Exercise: The lines below starting at the line containing "ATOM 29 C C" and ending at the line containing "ATOM 51 C CA . VAL" are to be repeated exactly, with both ends kept and nothing else added.

--- Data for review ---

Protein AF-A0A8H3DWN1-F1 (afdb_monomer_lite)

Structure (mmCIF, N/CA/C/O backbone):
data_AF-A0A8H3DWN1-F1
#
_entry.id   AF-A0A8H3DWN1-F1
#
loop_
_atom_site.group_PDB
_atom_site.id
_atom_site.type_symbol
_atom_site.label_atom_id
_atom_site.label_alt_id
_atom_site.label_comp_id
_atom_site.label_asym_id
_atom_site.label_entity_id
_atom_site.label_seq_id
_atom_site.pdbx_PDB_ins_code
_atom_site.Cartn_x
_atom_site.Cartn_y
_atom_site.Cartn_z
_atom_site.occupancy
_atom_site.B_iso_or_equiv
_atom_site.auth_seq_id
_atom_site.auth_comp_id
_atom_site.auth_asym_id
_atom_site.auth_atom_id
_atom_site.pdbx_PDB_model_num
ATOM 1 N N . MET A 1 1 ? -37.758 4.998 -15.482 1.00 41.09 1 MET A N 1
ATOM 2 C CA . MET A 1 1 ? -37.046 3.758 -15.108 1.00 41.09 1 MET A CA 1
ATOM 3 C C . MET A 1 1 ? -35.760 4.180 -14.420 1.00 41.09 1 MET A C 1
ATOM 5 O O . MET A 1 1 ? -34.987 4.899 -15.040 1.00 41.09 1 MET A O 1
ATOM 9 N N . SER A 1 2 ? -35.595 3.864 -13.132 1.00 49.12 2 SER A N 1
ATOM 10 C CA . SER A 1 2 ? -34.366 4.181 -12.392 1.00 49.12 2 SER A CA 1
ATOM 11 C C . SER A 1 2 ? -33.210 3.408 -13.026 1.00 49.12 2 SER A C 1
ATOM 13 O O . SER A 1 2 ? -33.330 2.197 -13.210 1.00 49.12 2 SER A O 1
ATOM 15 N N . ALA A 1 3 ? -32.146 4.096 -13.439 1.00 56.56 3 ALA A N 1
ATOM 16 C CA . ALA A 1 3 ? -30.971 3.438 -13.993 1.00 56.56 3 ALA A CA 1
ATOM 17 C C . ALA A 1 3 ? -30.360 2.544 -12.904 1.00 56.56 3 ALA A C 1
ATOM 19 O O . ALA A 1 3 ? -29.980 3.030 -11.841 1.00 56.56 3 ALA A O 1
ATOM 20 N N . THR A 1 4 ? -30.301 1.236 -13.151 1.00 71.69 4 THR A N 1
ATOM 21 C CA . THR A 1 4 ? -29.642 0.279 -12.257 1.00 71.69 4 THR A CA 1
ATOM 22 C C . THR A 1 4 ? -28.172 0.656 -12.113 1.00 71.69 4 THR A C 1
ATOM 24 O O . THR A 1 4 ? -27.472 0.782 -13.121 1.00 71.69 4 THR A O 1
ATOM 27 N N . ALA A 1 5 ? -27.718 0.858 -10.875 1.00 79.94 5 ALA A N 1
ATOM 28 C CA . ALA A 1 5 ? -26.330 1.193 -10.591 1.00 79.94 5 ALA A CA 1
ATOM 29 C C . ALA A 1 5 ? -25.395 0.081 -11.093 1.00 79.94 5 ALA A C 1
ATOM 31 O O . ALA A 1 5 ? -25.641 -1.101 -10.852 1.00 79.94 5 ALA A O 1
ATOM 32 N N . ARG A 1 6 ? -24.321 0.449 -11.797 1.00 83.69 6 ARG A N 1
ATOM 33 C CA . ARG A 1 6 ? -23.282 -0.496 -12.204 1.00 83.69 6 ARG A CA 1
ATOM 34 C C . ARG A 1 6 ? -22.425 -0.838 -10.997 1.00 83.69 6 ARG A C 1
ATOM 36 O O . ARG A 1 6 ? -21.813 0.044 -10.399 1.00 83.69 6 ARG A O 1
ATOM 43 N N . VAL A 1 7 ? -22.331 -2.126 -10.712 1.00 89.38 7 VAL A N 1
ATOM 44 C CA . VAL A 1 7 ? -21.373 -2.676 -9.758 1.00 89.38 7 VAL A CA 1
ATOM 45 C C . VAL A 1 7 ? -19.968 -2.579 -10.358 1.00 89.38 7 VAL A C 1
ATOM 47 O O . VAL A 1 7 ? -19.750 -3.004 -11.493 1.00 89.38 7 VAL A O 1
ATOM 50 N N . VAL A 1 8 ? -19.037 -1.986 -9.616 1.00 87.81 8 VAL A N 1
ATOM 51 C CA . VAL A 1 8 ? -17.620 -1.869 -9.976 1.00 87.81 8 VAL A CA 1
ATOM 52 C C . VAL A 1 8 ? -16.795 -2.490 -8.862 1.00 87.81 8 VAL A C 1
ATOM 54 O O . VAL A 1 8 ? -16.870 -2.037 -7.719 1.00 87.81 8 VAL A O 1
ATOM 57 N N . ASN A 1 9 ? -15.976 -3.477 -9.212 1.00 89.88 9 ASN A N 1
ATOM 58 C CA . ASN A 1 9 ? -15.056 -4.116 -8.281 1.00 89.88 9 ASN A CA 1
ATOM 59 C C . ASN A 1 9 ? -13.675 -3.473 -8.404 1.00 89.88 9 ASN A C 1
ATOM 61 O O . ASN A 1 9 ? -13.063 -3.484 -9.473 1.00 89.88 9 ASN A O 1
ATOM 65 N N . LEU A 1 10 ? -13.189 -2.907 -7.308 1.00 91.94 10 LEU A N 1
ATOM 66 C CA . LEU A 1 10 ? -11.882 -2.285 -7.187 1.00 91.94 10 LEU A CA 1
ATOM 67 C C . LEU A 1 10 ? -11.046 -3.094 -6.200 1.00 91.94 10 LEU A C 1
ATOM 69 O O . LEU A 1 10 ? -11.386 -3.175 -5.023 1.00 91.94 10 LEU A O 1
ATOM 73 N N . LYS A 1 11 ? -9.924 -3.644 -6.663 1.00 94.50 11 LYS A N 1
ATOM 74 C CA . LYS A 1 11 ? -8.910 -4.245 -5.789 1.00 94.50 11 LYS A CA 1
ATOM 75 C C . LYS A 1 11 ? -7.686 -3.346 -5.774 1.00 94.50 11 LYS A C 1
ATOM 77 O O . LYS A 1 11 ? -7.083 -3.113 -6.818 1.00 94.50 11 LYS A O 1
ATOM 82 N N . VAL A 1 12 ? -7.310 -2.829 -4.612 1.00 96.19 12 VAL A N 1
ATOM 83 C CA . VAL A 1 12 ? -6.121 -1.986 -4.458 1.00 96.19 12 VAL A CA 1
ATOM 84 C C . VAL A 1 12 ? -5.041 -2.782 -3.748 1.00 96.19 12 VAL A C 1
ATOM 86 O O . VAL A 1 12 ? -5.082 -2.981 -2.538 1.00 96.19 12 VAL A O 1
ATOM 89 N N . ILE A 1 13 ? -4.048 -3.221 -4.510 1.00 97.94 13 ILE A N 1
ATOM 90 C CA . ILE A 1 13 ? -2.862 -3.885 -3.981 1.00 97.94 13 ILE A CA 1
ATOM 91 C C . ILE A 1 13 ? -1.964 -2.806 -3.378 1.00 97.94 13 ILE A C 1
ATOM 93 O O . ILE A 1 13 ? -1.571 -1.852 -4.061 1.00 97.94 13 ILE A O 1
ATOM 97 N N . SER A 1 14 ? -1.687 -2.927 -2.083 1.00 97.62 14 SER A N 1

---
--- Data for review ---

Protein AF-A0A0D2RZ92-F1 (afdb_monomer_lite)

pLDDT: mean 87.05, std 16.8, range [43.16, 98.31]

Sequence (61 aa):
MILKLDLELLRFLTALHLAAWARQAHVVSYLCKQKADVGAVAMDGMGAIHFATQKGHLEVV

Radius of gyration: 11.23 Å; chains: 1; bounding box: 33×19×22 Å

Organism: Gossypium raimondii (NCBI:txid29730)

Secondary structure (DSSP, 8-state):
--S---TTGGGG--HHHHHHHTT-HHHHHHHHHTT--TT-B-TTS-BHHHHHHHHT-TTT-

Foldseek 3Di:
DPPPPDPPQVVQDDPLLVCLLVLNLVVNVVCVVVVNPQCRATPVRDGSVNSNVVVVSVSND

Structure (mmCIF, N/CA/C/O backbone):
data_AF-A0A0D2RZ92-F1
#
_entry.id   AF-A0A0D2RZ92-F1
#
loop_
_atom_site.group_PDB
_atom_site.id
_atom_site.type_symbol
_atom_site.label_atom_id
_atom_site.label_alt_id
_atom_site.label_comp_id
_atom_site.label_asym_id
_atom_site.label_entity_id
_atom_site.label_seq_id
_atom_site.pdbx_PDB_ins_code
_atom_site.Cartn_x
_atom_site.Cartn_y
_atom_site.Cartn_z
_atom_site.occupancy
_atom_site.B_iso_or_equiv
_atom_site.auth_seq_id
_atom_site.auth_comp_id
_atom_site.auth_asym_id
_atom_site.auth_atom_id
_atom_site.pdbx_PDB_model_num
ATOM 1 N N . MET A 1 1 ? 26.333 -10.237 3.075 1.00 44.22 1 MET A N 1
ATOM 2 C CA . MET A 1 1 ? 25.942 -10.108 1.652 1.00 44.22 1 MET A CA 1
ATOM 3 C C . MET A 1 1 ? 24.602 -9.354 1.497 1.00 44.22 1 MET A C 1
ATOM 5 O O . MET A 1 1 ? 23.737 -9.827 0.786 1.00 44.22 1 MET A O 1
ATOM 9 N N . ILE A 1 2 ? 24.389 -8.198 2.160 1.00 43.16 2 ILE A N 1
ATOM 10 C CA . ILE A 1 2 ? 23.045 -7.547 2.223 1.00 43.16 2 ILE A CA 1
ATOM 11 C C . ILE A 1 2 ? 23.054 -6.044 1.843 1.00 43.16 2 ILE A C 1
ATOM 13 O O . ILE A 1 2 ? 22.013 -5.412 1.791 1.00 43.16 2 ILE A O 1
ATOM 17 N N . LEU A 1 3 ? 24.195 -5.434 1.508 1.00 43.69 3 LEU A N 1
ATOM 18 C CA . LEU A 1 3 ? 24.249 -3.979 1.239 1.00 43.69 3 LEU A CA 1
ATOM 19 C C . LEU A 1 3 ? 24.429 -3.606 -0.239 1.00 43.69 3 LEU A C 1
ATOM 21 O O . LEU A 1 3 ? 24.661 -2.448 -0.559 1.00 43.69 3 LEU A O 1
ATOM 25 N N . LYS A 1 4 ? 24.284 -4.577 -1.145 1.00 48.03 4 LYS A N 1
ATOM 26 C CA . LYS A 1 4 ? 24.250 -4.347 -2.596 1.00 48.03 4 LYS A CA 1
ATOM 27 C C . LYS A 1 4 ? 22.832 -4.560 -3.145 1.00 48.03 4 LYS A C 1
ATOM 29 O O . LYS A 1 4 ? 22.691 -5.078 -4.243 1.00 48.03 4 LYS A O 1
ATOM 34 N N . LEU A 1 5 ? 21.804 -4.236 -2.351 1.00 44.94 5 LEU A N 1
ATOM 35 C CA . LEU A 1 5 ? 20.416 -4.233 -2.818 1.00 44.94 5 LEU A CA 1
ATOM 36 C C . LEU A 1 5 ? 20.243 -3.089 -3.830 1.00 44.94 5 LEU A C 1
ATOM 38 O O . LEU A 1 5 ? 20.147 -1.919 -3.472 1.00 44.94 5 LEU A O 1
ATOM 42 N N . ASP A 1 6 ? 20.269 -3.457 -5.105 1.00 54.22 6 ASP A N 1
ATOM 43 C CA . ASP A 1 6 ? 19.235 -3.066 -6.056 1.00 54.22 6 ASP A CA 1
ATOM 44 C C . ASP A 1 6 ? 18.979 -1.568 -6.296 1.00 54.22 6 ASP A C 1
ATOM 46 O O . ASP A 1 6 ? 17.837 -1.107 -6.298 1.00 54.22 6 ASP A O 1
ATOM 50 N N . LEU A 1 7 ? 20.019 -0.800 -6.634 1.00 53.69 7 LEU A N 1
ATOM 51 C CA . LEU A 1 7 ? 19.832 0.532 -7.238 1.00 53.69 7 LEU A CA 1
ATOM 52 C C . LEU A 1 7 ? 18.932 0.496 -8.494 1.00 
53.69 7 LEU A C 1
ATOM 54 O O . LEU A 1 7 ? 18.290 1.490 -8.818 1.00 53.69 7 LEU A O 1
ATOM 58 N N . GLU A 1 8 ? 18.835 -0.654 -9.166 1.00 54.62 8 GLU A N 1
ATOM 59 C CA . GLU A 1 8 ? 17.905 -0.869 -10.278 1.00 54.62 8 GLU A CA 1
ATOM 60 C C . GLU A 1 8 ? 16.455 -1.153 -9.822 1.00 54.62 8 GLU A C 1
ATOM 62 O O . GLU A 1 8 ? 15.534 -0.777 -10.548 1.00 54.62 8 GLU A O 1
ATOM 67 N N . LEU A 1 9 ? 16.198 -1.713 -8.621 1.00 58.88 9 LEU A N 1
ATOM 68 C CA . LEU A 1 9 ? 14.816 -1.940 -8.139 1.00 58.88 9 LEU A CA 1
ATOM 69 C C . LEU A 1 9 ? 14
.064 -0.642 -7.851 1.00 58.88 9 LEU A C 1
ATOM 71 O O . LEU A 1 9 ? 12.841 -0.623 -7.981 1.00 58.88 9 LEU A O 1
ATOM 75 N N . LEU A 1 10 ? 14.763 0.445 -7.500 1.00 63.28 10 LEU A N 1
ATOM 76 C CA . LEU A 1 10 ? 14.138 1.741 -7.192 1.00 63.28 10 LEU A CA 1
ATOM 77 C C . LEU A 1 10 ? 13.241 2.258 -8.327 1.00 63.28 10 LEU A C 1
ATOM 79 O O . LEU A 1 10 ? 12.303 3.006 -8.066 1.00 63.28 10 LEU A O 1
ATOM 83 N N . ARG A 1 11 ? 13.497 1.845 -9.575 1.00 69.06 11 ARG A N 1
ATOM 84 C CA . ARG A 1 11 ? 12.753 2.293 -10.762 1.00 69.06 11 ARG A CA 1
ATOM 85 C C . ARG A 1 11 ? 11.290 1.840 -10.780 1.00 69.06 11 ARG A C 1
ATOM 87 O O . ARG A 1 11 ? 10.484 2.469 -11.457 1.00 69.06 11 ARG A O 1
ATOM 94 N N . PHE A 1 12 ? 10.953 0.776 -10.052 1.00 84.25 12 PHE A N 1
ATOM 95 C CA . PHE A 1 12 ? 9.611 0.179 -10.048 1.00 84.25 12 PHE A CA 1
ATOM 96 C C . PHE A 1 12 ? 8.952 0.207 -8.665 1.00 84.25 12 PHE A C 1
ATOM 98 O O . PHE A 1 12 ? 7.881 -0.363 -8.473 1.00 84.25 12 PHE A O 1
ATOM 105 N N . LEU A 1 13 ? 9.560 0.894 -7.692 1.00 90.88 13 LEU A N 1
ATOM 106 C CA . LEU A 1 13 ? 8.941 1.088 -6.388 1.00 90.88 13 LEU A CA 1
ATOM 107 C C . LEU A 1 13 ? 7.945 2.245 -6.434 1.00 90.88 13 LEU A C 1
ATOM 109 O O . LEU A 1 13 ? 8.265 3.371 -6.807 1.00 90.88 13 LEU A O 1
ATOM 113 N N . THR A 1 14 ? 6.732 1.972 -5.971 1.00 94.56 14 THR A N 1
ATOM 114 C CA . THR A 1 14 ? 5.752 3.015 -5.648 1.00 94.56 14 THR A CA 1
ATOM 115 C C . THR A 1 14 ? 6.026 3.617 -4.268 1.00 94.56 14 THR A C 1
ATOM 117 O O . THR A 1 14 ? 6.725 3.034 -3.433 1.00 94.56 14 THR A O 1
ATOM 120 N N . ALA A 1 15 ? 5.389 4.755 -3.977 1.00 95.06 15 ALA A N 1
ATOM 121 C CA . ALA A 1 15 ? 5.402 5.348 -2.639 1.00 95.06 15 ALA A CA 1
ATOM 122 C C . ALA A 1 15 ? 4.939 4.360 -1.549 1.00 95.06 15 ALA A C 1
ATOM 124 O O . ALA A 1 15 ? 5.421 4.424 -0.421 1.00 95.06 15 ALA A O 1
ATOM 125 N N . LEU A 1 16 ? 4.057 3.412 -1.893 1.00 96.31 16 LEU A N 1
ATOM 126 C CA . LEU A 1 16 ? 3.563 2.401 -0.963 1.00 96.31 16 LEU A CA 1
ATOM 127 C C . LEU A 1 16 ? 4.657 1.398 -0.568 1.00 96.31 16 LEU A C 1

---

Task answer:
ATOM 29 C C . ALA A 1 5 ? -25.395 0.081 -11.093 1.00 79.94 5 ALA A C 1
ATOM 31 O O . ALA A 1 5 ? -25.641 -1.101 -10.852 1.00 79.94 5 ALA A O 1
ATOM 32 N N . ARG A 1 6 ? -24.321 0.449 -11.797 1.00 83.69 6 ARG A N 1
ATOM 33 C CA . ARG A 1 6 ? -23.282 -0.496 -12.204 1.00 83.69 6 ARG A CA 1
ATOM 34 C C . ARG A 1 6 ? -22.425 -0.838 -10.997 1.00 83.69 6 ARG A C 1
ATOM 36 O O . ARG A 1 6 ? -21.813 0.044 -10.399 1.00 83.69 6 ARG A O 1
ATOM 43 N N . VAL A 1 7 ? -22.331 -2.126 -10.712 1.00 89.38 7 VAL A N 1
ATOM 44 C CA . VAL A 1 7 ? -21.373 -2.676 -9.758 1.00 89.38 7 VAL A CA 1
ATOM 45 C C . VAL A 1 7 ? -19.968 -2.579 -10.358 1.00 89.38 7 VAL A C 1
ATOM 47 O O . VAL A 1 7 ? -19.750 -3.004 -11.493 1.00 89.38 7 VAL A O 1
ATOM 50 N N . VAL A 1 8 ? -19.037 -1.986 -9.616 1.00 87.81 8 VAL A N 1
ATOM 51 C CA . VAL A 1 8 ? -17.620 -1.869 -9.976 1.00 87.81 8 VAL A CA 1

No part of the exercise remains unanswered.